▶ [Assignment]: Working from the records below, repeat exactly the lines starting at the line that contains "ATOM 98 C CA" and ending at the line that contains "ATOM 148 C C", inclusive.

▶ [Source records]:
↓↓↓
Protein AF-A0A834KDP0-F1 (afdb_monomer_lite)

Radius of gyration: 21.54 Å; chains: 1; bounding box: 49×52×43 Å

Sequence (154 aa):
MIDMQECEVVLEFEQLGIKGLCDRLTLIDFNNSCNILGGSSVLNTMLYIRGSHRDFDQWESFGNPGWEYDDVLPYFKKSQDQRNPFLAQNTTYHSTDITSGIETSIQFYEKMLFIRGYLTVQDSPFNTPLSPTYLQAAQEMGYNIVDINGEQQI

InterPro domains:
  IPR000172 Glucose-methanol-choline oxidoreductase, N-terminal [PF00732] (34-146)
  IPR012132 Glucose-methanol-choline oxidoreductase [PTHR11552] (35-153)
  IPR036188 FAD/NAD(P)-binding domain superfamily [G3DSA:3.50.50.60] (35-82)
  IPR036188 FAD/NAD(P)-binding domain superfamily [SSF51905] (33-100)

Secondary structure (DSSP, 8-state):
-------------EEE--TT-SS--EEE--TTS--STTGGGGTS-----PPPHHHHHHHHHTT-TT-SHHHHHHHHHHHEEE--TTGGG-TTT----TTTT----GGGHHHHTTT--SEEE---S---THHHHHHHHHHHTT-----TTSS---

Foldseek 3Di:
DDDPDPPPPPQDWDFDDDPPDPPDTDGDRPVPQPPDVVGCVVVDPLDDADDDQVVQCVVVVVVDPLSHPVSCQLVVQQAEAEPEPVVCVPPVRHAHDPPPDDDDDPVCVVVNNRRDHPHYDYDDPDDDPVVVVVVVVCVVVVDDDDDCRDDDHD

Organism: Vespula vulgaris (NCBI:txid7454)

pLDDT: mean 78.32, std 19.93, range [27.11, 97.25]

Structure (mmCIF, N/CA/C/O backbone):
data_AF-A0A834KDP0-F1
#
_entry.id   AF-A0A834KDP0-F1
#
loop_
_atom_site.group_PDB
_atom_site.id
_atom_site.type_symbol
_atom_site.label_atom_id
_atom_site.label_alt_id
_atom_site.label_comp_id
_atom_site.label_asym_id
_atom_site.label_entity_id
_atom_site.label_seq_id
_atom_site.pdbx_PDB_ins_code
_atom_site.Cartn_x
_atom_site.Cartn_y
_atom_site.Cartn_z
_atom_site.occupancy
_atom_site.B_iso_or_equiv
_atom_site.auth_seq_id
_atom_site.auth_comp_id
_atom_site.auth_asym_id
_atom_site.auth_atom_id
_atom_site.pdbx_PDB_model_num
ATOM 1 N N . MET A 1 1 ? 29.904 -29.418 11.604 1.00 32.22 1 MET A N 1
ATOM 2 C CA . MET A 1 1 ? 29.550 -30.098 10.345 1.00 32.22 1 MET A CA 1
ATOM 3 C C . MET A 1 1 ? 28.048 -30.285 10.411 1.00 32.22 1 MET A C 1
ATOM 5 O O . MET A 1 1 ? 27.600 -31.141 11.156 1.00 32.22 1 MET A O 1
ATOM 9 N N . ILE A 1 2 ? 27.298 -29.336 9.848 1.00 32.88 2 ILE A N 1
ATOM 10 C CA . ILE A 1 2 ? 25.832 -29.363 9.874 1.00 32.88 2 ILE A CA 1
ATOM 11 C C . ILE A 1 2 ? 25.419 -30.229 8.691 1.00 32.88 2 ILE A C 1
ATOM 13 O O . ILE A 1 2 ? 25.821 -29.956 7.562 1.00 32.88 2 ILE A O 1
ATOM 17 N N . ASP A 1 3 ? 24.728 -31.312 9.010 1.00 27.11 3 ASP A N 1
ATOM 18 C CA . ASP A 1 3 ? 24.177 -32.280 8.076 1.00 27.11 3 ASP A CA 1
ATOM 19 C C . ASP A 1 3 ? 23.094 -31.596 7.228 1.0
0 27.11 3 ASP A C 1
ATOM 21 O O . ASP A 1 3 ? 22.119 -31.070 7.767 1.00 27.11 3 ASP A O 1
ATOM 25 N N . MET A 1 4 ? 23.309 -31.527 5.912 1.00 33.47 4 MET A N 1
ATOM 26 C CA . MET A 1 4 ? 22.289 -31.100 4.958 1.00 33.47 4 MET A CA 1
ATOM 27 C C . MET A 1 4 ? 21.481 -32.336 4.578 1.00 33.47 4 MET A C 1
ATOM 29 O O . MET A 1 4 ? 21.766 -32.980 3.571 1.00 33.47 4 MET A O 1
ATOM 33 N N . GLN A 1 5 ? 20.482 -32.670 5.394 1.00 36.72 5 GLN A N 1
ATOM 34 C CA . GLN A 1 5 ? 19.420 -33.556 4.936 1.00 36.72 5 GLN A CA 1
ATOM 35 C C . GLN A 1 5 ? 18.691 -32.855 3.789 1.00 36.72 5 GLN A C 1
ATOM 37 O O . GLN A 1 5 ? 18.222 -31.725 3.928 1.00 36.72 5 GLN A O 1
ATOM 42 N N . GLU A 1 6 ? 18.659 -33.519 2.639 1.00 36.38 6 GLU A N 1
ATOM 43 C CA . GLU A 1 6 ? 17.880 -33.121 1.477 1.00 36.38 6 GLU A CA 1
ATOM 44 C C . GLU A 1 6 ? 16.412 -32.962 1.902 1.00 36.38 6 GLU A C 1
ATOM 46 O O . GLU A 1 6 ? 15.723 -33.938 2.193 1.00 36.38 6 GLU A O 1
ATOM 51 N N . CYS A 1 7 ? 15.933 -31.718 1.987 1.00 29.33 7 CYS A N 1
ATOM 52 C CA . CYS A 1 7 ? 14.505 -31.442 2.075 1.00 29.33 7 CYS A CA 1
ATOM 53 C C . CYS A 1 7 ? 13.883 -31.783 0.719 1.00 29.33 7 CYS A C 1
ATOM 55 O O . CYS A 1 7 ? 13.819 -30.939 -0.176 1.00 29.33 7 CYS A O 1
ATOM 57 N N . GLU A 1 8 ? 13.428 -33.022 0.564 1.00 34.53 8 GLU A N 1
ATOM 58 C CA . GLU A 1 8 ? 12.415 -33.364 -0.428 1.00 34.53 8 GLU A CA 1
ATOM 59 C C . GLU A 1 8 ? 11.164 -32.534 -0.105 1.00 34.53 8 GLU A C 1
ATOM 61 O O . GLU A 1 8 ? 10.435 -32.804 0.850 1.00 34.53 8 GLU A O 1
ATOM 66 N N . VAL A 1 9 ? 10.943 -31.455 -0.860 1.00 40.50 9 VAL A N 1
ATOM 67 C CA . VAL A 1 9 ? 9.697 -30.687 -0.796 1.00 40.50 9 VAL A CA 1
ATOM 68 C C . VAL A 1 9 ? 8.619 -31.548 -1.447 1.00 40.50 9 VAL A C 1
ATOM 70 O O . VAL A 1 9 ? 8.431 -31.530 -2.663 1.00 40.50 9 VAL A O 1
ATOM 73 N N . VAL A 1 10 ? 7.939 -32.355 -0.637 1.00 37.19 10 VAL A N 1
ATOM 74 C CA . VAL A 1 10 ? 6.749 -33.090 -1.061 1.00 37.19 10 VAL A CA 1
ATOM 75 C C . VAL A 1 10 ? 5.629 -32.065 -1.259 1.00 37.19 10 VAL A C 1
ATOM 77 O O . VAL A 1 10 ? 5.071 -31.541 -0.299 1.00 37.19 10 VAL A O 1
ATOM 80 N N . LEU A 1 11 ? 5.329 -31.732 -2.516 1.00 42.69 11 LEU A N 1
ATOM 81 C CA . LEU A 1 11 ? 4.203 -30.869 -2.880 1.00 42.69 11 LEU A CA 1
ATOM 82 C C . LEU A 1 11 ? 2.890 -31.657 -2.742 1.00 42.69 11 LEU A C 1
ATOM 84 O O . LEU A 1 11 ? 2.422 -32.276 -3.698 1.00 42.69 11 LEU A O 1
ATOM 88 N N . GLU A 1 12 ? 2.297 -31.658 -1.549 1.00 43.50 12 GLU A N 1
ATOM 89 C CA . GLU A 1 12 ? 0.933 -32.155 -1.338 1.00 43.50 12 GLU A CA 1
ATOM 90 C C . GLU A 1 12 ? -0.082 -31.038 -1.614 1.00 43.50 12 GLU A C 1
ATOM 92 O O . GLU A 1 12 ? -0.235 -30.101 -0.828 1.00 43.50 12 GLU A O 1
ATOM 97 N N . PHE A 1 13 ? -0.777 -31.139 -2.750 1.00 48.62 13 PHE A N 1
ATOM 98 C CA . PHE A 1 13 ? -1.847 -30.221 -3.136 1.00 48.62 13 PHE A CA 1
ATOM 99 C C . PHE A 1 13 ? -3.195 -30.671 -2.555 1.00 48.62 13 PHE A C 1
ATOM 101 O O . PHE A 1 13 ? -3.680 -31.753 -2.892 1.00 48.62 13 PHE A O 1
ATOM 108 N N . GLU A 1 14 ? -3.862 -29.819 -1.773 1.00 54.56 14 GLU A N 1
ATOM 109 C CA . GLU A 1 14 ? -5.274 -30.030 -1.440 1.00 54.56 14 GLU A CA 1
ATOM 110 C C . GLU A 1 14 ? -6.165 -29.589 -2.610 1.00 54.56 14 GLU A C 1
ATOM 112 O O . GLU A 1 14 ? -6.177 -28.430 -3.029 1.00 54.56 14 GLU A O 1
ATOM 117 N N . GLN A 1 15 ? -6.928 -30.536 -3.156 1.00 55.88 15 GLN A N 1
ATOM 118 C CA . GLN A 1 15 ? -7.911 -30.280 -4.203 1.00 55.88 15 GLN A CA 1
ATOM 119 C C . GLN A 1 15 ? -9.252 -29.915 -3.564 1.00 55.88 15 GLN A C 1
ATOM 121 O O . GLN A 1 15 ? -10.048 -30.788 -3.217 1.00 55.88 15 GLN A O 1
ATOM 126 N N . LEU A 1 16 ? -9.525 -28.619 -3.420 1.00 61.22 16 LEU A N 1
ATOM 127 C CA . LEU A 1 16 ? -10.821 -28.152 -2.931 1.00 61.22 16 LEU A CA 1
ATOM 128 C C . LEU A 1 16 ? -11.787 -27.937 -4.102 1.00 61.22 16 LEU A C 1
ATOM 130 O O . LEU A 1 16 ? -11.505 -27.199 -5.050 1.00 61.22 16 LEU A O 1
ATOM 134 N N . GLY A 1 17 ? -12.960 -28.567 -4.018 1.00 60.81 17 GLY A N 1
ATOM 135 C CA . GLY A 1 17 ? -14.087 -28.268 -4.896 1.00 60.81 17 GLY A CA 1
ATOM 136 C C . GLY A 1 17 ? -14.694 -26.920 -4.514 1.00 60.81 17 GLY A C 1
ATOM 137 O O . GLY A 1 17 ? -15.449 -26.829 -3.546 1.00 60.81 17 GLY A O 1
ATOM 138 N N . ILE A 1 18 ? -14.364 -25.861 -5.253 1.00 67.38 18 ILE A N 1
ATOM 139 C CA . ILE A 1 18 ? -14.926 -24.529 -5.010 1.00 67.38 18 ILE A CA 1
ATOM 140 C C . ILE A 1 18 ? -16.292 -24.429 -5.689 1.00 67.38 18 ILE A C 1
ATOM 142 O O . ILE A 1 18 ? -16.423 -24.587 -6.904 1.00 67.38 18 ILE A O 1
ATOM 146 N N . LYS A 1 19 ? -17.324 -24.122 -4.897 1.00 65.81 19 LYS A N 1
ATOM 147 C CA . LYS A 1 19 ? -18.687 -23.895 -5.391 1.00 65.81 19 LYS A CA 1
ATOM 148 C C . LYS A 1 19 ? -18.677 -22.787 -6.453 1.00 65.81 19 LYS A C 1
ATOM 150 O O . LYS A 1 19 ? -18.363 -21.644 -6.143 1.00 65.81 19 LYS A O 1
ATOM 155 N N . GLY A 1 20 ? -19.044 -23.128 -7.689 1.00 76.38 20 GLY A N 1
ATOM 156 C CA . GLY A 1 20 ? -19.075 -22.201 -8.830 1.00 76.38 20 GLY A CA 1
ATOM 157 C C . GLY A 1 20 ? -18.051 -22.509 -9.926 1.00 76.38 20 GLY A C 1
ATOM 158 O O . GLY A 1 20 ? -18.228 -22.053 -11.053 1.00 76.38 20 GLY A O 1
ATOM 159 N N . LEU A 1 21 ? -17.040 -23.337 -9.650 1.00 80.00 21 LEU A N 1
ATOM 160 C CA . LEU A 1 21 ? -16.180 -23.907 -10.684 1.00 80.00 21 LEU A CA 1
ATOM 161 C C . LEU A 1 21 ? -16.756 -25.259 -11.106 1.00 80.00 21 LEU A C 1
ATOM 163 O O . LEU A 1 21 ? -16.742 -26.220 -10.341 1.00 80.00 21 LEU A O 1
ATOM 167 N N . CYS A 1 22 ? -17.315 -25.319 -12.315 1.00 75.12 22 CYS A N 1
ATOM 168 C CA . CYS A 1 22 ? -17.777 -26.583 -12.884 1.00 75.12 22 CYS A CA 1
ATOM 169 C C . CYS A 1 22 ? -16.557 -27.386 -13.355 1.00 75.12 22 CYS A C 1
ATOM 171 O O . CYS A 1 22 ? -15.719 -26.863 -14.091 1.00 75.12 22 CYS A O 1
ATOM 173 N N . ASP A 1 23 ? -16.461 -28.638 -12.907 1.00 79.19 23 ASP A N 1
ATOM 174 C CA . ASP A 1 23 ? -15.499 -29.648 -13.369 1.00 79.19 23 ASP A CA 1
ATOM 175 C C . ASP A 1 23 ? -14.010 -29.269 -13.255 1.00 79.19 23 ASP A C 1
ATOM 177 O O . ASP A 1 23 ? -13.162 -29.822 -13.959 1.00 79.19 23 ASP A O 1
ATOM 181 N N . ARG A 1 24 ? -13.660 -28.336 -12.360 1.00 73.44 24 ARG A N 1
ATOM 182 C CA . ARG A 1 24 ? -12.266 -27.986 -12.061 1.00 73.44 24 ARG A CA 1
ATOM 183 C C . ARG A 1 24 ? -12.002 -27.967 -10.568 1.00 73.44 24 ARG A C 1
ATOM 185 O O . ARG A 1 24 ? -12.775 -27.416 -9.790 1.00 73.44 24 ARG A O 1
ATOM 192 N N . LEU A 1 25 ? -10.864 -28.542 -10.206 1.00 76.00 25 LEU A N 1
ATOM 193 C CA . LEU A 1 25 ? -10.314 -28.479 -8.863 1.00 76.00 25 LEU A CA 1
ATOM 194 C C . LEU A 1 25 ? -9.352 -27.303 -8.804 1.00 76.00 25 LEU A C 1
↑↑↑
▶ [Exercise response]:
ATOM 98 C CA . PHE A 1 13 ? -1.847 -30.221 -3.136 1.00 48.62 13 PHE A CA 1
ATOM 99 C C . PHE A 1 13 ? -3.195 -30.671 -2.555 1.00 48.62 13 PHE A C 1
ATOM 101 O O . PHE A 1 13 ? -3.680 -31.753 -2.892 1.00 48.62 13 PHE A O 1
ATOM 108 N N . GLU A 1 14 ? -3.862 -29.819 -1.773 1.00 54.56 14 GLU A N 1
ATOM 109 C CA . GLU A 1 14 ? -5.274 -30.030 -1.440 1.00 54.56 14 GLU A CA 1
ATOM 110 C C . GLU A 1 14 ? -6.165 -29.589 -2.610 1.00 54.56 14 GLU A C 1
ATOM 112 O O . GLU A 1 14 ? -6.177 -28.430 -3.029 1.00 54.56 14 GLU A O 1
ATOM 117 N N . GLN A 1 15 ? -6.928 -30.536 -3.156 1.00 55.88 15 GLN A N 1
ATOM 118 C CA . GLN A 1 15 ? -7.911 -30.280 -4.203 1.00 55.88 15 GLN A CA 1
ATOM 119 C C . GLN A 1 15 ? -9.252 -29.915 -3.564 1.00 55.88 15 GLN A C 1
ATOM 121 O O . GLN A 1 15 ? -10.048 -30.788 -3.217 1.00 55.88 15 GLN A O 1
ATOM 126 N N . LEU A 1 16 ? -9.525 -28.619 -3.420 1.00 61.22 16 LEU A N 1
ATOM 127 C CA . LEU A 1 16 ? -10.821 -28.152 -2.931 1.00 61.22 16 LEU A CA 1
ATOM 128 C C . LEU A 1 16 ? -11.787 -27.937 -4.102 1.00 61.22 16 LEU A C 1
ATOM 130 O O . LEU A 1 16 ? -11.505 -27.199 -5.050 1.00 61.22 16 LEU A O 1
ATOM 134 N N . GLY A 1 17 ? -12.960 -28.567 -4.018 1.00 60.81 17 GLY A N 1
ATOM 135 C CA . GLY A 1 17 ? -14.087 -28.268 -4.896 1.00 60.81 17 GLY A CA 1
ATOM 136 C C . GLY A 1 17 ? -14.694 -26.920 -4.514 1.00 60.81 17 GLY A C 1
ATOM 137 O O . GLY A 1 17 ? -15.449 -26.829 -3.546 1.00 60.81 17 GLY A O 1
ATOM 138 N N . ILE A 1 18 ? -14.364 -25.861 -5.253 1.00 67.38 18 ILE A N 1
ATOM 139 C CA . ILE A 1 18 ? -14.926 -24.529 -5.010 1.00 67.38 18 ILE A CA 1
ATOM 140 C C . ILE A 1 18 ? -16.292 -24.429 -5.689 1.00 67.38 18 ILE A C 1
ATOM 142 O O . ILE A 1 18 ? -16.423 -24.587 -6.904 1.00 67.38 18 ILE A O 1
ATOM 146 N N . LYS A 1 19 ? -17.324 -24.122 -4.897 1.00 65.81 19 LYS A N 1
ATOM 147 C CA . LYS A 1 19 ? -18.687 -23.895 -5.391 1.00 65.81 19 LYS A CA 1
ATOM 148 C C . LYS A 1 19 ? -18.677 -22.787 -6.453 1.00 65.81 19 LYS A C 1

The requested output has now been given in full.